■ Exercise brief: Read through the entries below and return each line with the word "sapiens".

■ Dataset excerpts:
··········

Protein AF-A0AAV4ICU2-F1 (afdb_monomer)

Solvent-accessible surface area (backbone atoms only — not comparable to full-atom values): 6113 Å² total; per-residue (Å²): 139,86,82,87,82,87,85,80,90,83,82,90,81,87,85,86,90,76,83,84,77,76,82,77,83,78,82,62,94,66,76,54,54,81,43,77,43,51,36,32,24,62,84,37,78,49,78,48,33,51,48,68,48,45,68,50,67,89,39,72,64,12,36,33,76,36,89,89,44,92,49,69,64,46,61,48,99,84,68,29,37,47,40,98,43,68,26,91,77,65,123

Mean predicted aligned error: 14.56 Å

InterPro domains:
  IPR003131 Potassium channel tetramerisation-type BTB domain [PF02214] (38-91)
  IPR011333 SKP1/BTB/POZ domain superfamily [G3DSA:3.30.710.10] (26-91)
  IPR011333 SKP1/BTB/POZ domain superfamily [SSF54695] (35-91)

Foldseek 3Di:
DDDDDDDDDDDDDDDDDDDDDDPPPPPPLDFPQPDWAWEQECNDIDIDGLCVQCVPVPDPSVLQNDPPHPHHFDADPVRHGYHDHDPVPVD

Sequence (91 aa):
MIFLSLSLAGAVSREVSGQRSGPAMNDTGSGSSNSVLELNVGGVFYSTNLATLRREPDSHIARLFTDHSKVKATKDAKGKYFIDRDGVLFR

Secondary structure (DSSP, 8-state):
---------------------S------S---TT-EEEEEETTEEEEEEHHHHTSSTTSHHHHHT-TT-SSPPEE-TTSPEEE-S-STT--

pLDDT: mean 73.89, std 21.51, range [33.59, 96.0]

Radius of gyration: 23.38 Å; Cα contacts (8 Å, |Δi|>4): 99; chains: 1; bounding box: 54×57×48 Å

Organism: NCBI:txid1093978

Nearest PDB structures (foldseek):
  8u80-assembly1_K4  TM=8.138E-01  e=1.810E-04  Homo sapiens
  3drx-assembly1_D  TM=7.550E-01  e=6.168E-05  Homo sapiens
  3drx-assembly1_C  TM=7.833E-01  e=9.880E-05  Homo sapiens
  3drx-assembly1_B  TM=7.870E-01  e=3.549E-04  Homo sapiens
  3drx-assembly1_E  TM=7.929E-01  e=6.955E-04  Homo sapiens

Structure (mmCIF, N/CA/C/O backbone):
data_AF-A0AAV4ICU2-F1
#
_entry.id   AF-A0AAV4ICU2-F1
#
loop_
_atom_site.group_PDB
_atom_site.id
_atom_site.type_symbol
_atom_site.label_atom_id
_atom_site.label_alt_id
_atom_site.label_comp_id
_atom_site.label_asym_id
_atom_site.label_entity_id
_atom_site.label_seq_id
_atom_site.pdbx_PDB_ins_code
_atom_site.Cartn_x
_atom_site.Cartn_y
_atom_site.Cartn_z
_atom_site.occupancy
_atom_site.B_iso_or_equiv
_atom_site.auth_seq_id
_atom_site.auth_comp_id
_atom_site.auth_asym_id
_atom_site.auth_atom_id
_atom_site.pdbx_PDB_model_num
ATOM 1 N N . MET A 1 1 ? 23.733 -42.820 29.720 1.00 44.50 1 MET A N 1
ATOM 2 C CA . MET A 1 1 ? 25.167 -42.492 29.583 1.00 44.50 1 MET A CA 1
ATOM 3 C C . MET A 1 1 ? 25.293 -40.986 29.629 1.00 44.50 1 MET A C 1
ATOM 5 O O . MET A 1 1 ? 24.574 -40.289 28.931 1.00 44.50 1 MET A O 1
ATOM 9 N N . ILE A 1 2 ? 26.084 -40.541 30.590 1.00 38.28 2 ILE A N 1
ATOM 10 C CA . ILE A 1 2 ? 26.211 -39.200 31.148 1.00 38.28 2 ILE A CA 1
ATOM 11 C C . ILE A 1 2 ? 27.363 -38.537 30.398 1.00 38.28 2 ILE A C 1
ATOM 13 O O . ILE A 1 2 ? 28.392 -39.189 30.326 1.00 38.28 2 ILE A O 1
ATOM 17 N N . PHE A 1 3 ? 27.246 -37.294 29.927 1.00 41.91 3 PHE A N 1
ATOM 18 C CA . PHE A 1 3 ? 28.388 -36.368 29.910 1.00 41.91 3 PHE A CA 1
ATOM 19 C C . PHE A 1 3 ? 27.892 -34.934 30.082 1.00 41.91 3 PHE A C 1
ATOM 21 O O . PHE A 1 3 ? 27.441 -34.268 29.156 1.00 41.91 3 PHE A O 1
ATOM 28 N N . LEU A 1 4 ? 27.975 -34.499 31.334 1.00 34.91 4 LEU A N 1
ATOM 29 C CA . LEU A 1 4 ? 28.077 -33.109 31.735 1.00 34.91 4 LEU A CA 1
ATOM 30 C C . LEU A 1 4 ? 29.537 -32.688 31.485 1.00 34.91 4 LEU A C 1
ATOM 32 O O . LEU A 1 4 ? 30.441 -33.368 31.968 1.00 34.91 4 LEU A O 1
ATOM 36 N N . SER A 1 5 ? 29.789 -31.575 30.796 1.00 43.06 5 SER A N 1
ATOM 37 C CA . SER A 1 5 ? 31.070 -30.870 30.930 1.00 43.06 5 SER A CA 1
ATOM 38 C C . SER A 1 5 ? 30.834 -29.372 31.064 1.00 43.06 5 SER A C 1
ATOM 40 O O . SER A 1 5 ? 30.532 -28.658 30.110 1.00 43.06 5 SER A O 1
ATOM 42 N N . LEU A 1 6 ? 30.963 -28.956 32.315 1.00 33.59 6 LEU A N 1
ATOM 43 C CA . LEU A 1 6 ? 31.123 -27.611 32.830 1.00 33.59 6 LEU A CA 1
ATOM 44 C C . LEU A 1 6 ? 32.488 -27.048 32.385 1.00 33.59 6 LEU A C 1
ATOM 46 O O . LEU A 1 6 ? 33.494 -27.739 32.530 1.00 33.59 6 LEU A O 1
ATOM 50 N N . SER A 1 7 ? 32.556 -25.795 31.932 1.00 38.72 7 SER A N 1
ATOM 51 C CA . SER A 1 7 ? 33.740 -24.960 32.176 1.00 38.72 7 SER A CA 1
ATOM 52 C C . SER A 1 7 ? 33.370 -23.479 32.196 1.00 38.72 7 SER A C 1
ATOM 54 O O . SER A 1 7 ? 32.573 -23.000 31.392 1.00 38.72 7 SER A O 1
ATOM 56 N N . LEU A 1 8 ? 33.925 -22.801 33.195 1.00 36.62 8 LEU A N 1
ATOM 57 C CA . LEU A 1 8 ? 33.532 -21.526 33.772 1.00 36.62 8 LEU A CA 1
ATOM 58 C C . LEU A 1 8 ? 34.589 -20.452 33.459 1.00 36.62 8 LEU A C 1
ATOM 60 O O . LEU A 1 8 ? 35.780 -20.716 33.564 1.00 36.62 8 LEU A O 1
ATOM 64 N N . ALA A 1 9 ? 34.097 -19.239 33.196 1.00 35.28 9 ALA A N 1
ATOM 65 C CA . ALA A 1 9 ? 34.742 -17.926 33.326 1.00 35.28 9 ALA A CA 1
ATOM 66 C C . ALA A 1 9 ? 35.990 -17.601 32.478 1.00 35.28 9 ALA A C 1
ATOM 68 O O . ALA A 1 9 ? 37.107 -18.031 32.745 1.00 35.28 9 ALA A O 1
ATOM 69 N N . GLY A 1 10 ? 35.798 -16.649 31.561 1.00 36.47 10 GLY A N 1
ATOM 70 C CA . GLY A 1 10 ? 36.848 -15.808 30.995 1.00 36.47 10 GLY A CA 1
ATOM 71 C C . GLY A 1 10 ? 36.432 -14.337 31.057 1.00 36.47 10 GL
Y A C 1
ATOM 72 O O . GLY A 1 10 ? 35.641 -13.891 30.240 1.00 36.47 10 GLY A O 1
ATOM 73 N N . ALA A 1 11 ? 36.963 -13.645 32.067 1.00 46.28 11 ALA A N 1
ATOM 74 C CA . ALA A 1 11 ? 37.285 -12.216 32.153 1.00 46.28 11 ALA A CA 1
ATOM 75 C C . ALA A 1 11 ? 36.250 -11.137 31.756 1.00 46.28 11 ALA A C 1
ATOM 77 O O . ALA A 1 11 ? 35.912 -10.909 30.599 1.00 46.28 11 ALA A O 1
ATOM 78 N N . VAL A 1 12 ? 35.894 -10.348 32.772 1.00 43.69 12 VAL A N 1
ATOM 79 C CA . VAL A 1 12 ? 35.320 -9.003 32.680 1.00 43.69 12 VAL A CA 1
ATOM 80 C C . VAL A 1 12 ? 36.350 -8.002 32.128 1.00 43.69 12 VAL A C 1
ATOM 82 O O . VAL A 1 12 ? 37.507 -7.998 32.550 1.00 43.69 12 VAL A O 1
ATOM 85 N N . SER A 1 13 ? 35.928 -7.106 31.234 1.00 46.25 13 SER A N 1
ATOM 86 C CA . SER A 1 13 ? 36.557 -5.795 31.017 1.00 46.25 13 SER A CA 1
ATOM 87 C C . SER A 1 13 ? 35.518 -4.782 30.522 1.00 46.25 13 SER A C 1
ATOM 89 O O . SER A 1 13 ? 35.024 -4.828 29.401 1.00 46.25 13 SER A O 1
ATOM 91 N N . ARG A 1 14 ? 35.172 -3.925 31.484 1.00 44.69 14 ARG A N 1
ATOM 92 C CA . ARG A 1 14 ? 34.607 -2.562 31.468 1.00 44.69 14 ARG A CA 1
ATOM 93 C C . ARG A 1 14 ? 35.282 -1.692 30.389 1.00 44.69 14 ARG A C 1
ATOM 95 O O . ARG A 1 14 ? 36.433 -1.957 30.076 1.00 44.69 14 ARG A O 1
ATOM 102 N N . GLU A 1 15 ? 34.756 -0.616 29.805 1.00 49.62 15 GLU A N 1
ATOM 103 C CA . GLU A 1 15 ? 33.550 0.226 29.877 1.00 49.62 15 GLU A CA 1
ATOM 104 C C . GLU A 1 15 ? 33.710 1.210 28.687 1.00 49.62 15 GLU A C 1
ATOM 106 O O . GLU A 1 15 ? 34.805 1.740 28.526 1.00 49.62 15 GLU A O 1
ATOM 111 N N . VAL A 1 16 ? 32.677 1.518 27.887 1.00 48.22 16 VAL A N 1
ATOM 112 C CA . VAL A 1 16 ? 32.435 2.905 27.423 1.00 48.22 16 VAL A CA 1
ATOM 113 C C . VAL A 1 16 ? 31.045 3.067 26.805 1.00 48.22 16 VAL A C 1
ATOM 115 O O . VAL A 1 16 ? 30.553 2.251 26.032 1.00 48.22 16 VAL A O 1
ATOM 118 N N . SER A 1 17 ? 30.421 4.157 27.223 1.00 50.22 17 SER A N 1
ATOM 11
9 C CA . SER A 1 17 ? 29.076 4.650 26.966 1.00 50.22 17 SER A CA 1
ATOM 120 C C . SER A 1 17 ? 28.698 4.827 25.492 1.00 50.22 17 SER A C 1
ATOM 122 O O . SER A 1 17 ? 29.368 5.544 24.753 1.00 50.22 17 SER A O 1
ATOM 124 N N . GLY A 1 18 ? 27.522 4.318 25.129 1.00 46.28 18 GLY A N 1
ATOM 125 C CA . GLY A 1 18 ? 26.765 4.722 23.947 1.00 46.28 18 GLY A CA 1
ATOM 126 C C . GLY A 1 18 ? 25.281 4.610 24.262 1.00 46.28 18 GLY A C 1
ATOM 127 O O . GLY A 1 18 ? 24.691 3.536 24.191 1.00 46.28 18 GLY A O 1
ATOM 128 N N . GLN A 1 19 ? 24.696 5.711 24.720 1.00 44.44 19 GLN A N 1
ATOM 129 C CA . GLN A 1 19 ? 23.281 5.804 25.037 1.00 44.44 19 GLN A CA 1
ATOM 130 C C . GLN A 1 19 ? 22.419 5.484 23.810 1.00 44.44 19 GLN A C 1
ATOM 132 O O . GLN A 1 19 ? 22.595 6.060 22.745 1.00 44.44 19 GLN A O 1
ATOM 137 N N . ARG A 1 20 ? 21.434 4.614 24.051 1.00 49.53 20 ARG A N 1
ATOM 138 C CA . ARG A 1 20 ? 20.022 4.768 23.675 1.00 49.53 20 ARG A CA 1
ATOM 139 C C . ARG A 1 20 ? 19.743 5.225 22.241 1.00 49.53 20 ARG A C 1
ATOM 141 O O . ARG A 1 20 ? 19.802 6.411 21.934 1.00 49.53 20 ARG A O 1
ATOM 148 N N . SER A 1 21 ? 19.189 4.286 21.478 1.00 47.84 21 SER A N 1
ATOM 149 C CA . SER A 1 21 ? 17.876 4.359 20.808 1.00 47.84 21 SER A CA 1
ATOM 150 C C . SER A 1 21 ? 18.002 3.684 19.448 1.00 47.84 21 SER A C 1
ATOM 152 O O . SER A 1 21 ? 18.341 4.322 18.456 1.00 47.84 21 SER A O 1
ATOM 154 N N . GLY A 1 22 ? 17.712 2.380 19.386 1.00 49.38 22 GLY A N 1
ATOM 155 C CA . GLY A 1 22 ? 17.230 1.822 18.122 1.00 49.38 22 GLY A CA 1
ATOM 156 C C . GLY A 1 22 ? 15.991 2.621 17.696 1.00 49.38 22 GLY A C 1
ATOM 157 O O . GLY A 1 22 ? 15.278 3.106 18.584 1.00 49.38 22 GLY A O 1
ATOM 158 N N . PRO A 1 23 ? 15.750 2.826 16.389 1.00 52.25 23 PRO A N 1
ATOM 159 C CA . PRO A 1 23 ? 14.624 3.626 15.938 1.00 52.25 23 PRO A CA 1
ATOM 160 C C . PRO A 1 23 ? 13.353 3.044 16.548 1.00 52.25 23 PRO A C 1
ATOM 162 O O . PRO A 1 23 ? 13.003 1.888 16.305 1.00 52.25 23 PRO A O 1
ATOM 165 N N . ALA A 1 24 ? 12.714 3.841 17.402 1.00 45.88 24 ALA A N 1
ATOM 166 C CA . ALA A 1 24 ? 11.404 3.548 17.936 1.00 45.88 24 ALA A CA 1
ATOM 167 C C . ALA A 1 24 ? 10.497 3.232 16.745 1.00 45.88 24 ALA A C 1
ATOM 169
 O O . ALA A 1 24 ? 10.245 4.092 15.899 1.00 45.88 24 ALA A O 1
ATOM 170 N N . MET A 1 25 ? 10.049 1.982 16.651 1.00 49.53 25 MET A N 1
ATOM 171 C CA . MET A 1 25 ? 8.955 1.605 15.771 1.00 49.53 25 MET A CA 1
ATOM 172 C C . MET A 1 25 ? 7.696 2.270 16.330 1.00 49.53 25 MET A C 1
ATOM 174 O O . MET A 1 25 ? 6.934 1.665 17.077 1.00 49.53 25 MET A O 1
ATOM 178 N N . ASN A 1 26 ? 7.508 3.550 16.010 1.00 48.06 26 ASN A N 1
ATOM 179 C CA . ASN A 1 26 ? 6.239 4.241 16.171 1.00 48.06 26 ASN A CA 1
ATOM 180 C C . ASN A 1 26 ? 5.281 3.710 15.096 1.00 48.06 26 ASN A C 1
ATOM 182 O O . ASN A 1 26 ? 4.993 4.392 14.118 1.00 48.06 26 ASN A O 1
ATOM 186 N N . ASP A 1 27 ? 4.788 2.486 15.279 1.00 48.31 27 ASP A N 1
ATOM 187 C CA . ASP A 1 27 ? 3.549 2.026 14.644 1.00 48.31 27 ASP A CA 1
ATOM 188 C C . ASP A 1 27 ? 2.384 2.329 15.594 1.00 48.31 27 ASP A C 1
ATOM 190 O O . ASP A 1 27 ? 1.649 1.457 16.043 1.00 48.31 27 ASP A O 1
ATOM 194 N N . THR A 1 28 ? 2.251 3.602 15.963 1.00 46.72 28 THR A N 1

··········

■ Solution to the exercise:
  8u80-assembly1_K4  TM=8.138E-01  e=1.810E-04  Homo sapiens
  3drx-assembly1_D  TM=7.550E-01  e=6.168E-05  Homo sapiens
  3drx-assembly1_C  TM=7.833E-01  e=9.880E-05  Homo sapiens
  3drx-assembly1_B  TM=7.870E-01  e=3.549E-04  Homo sapiens
  3drx-assembly1_E  TM=7.929E-01  e=6.955E-04  Homo sapiens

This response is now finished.